Un caiman reina en la tempestad

Un infierno de hielo y nieve azotaba las carreteras del sur de Bélgica durante la Lieja-Bastogne-Lieja de 1980 la inmensa mayoría de corredores se bajan de la bici, no es el caso de Bernard Hinault

 En un veinte de abril, pero no del noventa como en la canción, sino de 1980 se disputaba en la región de Valonia la clásica decana del ciclismo (se corre desde 1892), la Lieja-Bastogne-Lieja con una climatología más cercana al invierno siberiano que a la primavera belga. Desde el inicio de la histórica carrera la nieve y el frio hicieron acto de presencia obligando a gran parte de los 174 ciclistas que salieron de Lieja a bajarse de la bicicleta, subirse en los coches de equipo y marcharse a los hoteles donde buscar un calor corporal que tardarían días en encontrar y todo ello en apenas una hora de carrera.

El germano Pevenage y el corredor belga Ludo Peeters abrían carrera por delante en un verdadero acto de valentía y en plena lucha contra las adversidades meteorológicas de una jornada infernal e inolvidable. El cada vez más reducido grupo perseguidor era capitaneado por un testarudo bretón llamado Bernard Hinault que en aquellos años dominaba con mano de acero el ciclismo mundial. La llegada del legendario Col de Stockeu, donde el gran Eddy Merckx tiene su merecido monumento, iba a propiciar el ataque de Hinault que se marchaba con el italiano Continiy el belga Lubberding a la caza del dúo de cabeza que seguía liderando la prueba en la tempestad. Anteriormente el propio Hinault estuvo a punto de bajarse de la bicicleta “¡Si sigue nevando, paro!” gritaba a sus compañeros del conjunto Renault-Elf, uno de ellos Maurice Le Guilloux le convence de que continúe motivándole para la victoria, aunque piensa que si él hubiera abandonado, Hinault no hubiera tardado en hacerlo. Atravesando una violenta tormenta de nieve a su paso por la subida a la Haute-Levee el trió de perseguidores alcanza a Pevenage y a Peeters y forman un quinteto en cabeza de carrera que iba a durar poco tiempo.

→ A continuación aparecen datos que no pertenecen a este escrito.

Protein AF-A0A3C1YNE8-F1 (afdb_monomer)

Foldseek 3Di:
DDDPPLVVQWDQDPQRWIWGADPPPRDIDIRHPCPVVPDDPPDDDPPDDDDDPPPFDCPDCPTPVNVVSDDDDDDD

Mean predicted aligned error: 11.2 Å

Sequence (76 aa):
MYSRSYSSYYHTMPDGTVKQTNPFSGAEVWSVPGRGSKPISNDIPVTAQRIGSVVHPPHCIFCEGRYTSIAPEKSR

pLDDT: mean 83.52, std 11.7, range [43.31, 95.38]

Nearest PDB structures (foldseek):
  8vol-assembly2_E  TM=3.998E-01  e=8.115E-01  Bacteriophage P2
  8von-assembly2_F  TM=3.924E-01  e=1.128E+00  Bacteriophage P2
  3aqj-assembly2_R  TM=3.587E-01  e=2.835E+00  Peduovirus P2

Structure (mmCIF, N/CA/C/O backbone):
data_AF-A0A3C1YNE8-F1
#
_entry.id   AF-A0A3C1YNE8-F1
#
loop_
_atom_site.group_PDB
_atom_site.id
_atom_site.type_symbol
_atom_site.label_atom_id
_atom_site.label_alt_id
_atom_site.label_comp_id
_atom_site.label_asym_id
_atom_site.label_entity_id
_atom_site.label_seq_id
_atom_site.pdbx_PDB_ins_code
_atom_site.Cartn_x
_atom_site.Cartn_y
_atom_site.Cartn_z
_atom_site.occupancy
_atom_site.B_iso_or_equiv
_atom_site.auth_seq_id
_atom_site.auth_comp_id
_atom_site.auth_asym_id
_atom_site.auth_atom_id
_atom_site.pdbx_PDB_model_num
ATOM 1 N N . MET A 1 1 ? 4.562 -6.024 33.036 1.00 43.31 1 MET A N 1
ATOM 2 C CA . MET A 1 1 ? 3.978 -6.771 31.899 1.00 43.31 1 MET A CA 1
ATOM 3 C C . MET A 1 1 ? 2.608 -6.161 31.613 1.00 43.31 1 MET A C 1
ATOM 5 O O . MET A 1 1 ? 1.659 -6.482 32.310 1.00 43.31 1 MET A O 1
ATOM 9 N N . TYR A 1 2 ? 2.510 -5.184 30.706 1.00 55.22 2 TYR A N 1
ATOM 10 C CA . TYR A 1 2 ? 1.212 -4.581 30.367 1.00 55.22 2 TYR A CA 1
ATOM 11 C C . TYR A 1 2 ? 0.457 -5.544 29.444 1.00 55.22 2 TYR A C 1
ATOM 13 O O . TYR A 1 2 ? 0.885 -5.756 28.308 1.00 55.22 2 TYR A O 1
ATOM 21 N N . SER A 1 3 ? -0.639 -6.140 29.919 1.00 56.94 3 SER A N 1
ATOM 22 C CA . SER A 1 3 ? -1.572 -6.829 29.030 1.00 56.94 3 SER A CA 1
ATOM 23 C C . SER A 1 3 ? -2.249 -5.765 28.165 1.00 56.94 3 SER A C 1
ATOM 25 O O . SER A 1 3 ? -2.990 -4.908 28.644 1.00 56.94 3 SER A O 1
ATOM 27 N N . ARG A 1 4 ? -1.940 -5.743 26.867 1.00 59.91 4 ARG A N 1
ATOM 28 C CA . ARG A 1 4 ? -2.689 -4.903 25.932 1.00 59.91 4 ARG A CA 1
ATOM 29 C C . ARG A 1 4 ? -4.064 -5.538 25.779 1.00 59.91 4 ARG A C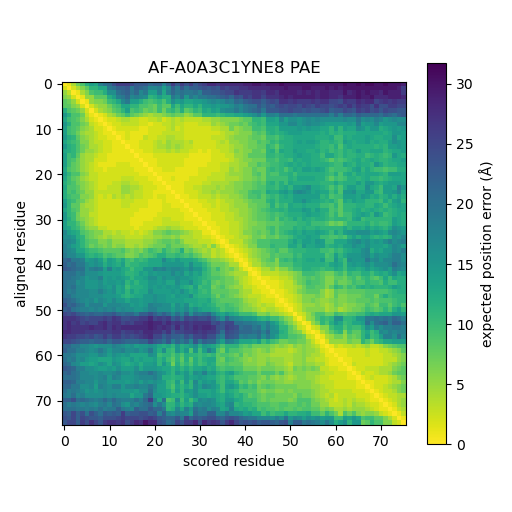 1
ATOM 31 O O . ARG A 1 4 ? -4.178 -6.621 25.212 1.00 59.91 4 ARG A O 1
ATOM 38 N N . SER A 1 5 ? -5.097 -4.889 26.310 1.00 64.62 5 SER A N 1
ATOM 39 C CA . SER A 1 5 ? -6.479 -5.278 26.034 1.00 64.62 5 SER A CA 1
ATOM 40 C C . SER A 1 5 ? -6.773 -4.971 24.566 1.00 64.62 5 SER A C 1
ATOM 42 O O . SER A 1 5 ? -7.160 -3.864 24.211 1.00 64.62 5 SER A O 1
ATOM 44 N N . TYR A 1 6 ? -6.536 -5.945 23.685 1.00 64.88 6 TYR A N 1
ATOM 45 C CA . TYR A 1 6 ? -6.827 -5.826 22.250 1.00 64.88 6 TYR A CA 1
ATOM 46 C C . TYR A 1 6 ? -8.307 -5.515 21.979 1.00 64.88 6 TYR A C 1
ATOM 48 O O . TYR A 1 6 ? -8.638 -4.929 20.950 1.00 64.88 6 TYR A O 1
ATOM 56 N N . SER A 1 7 ? -9.182 -5.833 22.938 1.00 69.19 7 SER A N 1
ATOM 57 C CA . SER A 1 7 ? -10.615 -5.553 22.886 1.00 69.19 7 SER A CA 1
ATOM 58 C C . SER A 1 7 ? -10.960 -4.062 22.796 1.00 69.19 7 SER A C 1
ATOM 60 O O . SER A 1 7 ? -12.048 -3.752 22.332 1.00 69.19 7 SER A O 1
ATOM 62 N N . SER A 1 8 ? -10.091 -3.128 23.213 1.00 79.94 8 SER A N 1
ATOM 63 C CA . SER A 1 8 ? -10.402 -1.690 23.106 1.00 79.94 8 SER A CA 1
ATOM 64 C C . SER A 1 8 ? -10.318 -1.155 21.674 1.00 79.94 8 SER A C 1
ATOM 66 O O . SER A 1 8 ? -10.873 -0.103 21.381 1.00 79.94 8 SER A O 1
ATOM 68 N N . TYR A 1 9 ? -9.605 -1.858 20.791 1.00 89.31 9 TYR A N 1
ATOM 69 C CA . TYR A 1 9 ? -9.337 -1.431 19.413 1.00 89.31 9 TYR A CA 1
ATOM 70 C C . TYR A 1 9 ? -10.163 -2.196 18.378 1.00 89.31 9 TYR A C 1
ATOM 72 O O . TYR A 1 9 ? -9.970 -1.992 17.183 1.00 89.31 9 TYR A O 1
ATOM 80 N N . TYR A 1 10 ? -11.048 -3.084 18.829 1.00 91.88 10 TYR A N 1
ATOM 81 C CA . TYR A 1 10 ? -11.863 -3.959 17.996 1.00 91.88 10 TYR A CA 1
ATOM 82 C C . TYR A 1 10 ? -13.314 -3.905 18.464 1.00 91.88 10 TYR A C 1
ATOM 84 O O . TYR A 1 10 ? -13.608 -4.193 19.620 1.00 91.88 10 TYR A O 1
ATOM 92 N N . HIS A 1 11 ? -14.224 -3.582 17.550 1.00 92.31 11 HIS A N 1
ATOM 93 C CA . HIS A 1 11 ? -15.657 -3.554 17.816 1.00 92.31 11 HIS A CA 1
ATOM 94 C C . HIS A 1 11 ? -16.411 -4.278 16.700 1.00 92.31 11 HIS A C 1
ATOM 96 O O . HIS A 1 11 ? -16.312 -3.900 15.534 1.00 92.31 11 HIS A O 1
ATOM 102 N N . THR A 1 12 ? -17.183 -5.305 17.057 1.00 93.69 12 THR A N 1
ATOM 103 C CA . THR A 1 12 ? -18.052 -6.019 16.110 1.00 93.69 12 THR A CA 1
ATOM 104 C C . THR A 1 12 ? -19.471 -5.489 16.246 1.00 93.69 12 THR A C 1
ATOM 106 O O . THR A 1 12 ? -20.031 -5.470 17.339 1.00 93.69 12 THR A O 1
ATOM 109 N N . MET A 1 13 ? -20.034 -5.018 15.142 1.00 93.44 13 MET A N 1
ATOM 110 C CA . MET A 1 13 ? -21.388 -4.481 15.070 1.00 93.44 13 MET A CA 1
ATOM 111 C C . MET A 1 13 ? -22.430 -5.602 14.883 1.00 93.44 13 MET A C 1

Bernard Hinault está completamente congelado, apenas puede mover las manos del manillar y pedalea por pura inercia en un cuerpo totalmente paralizado por la lluvia, la nieve y el viento. La única forma de quitarse esta horrible sensación es pedaleando más rápido para entrar en calor, algo que el francés cumple con precisión y abandona el grupo ante las sorprendidas miradas de sus compañeros de aventura con ochenta kilómetros por delante para llegar a las calles de Lieja. “Yo no veía nada, solo pensaba en mí mismo” con esta frase resumía Hinault sus pensamientos y sensaciones camino de conseguir una de las mayores gestas de la historia de las clásicas y del ciclismo desde sus inicios. El bretón ya ha conseguido la segunda Lieja de su formidable trayectoria, se dirige al podio después de recibir ropa seca y descansar unos minutos antes de recibir su merecido premio, a 9 minutos y 24 segundos llega el segundo clasificado dando tiempo al grupo, un holandés Hennie Kuiper que llega a meta aturdido y observando cómo apenas quedan periodistas ni publico en la línea de meta algo inaudito en una jornada dantesca que ninguno de sus 21 supervivientes podrán olvidar fácilmente ni siquiera el ganador Hinault que aun a día de hoy apenas tiene movilidad en la punta de dos de sus dedos.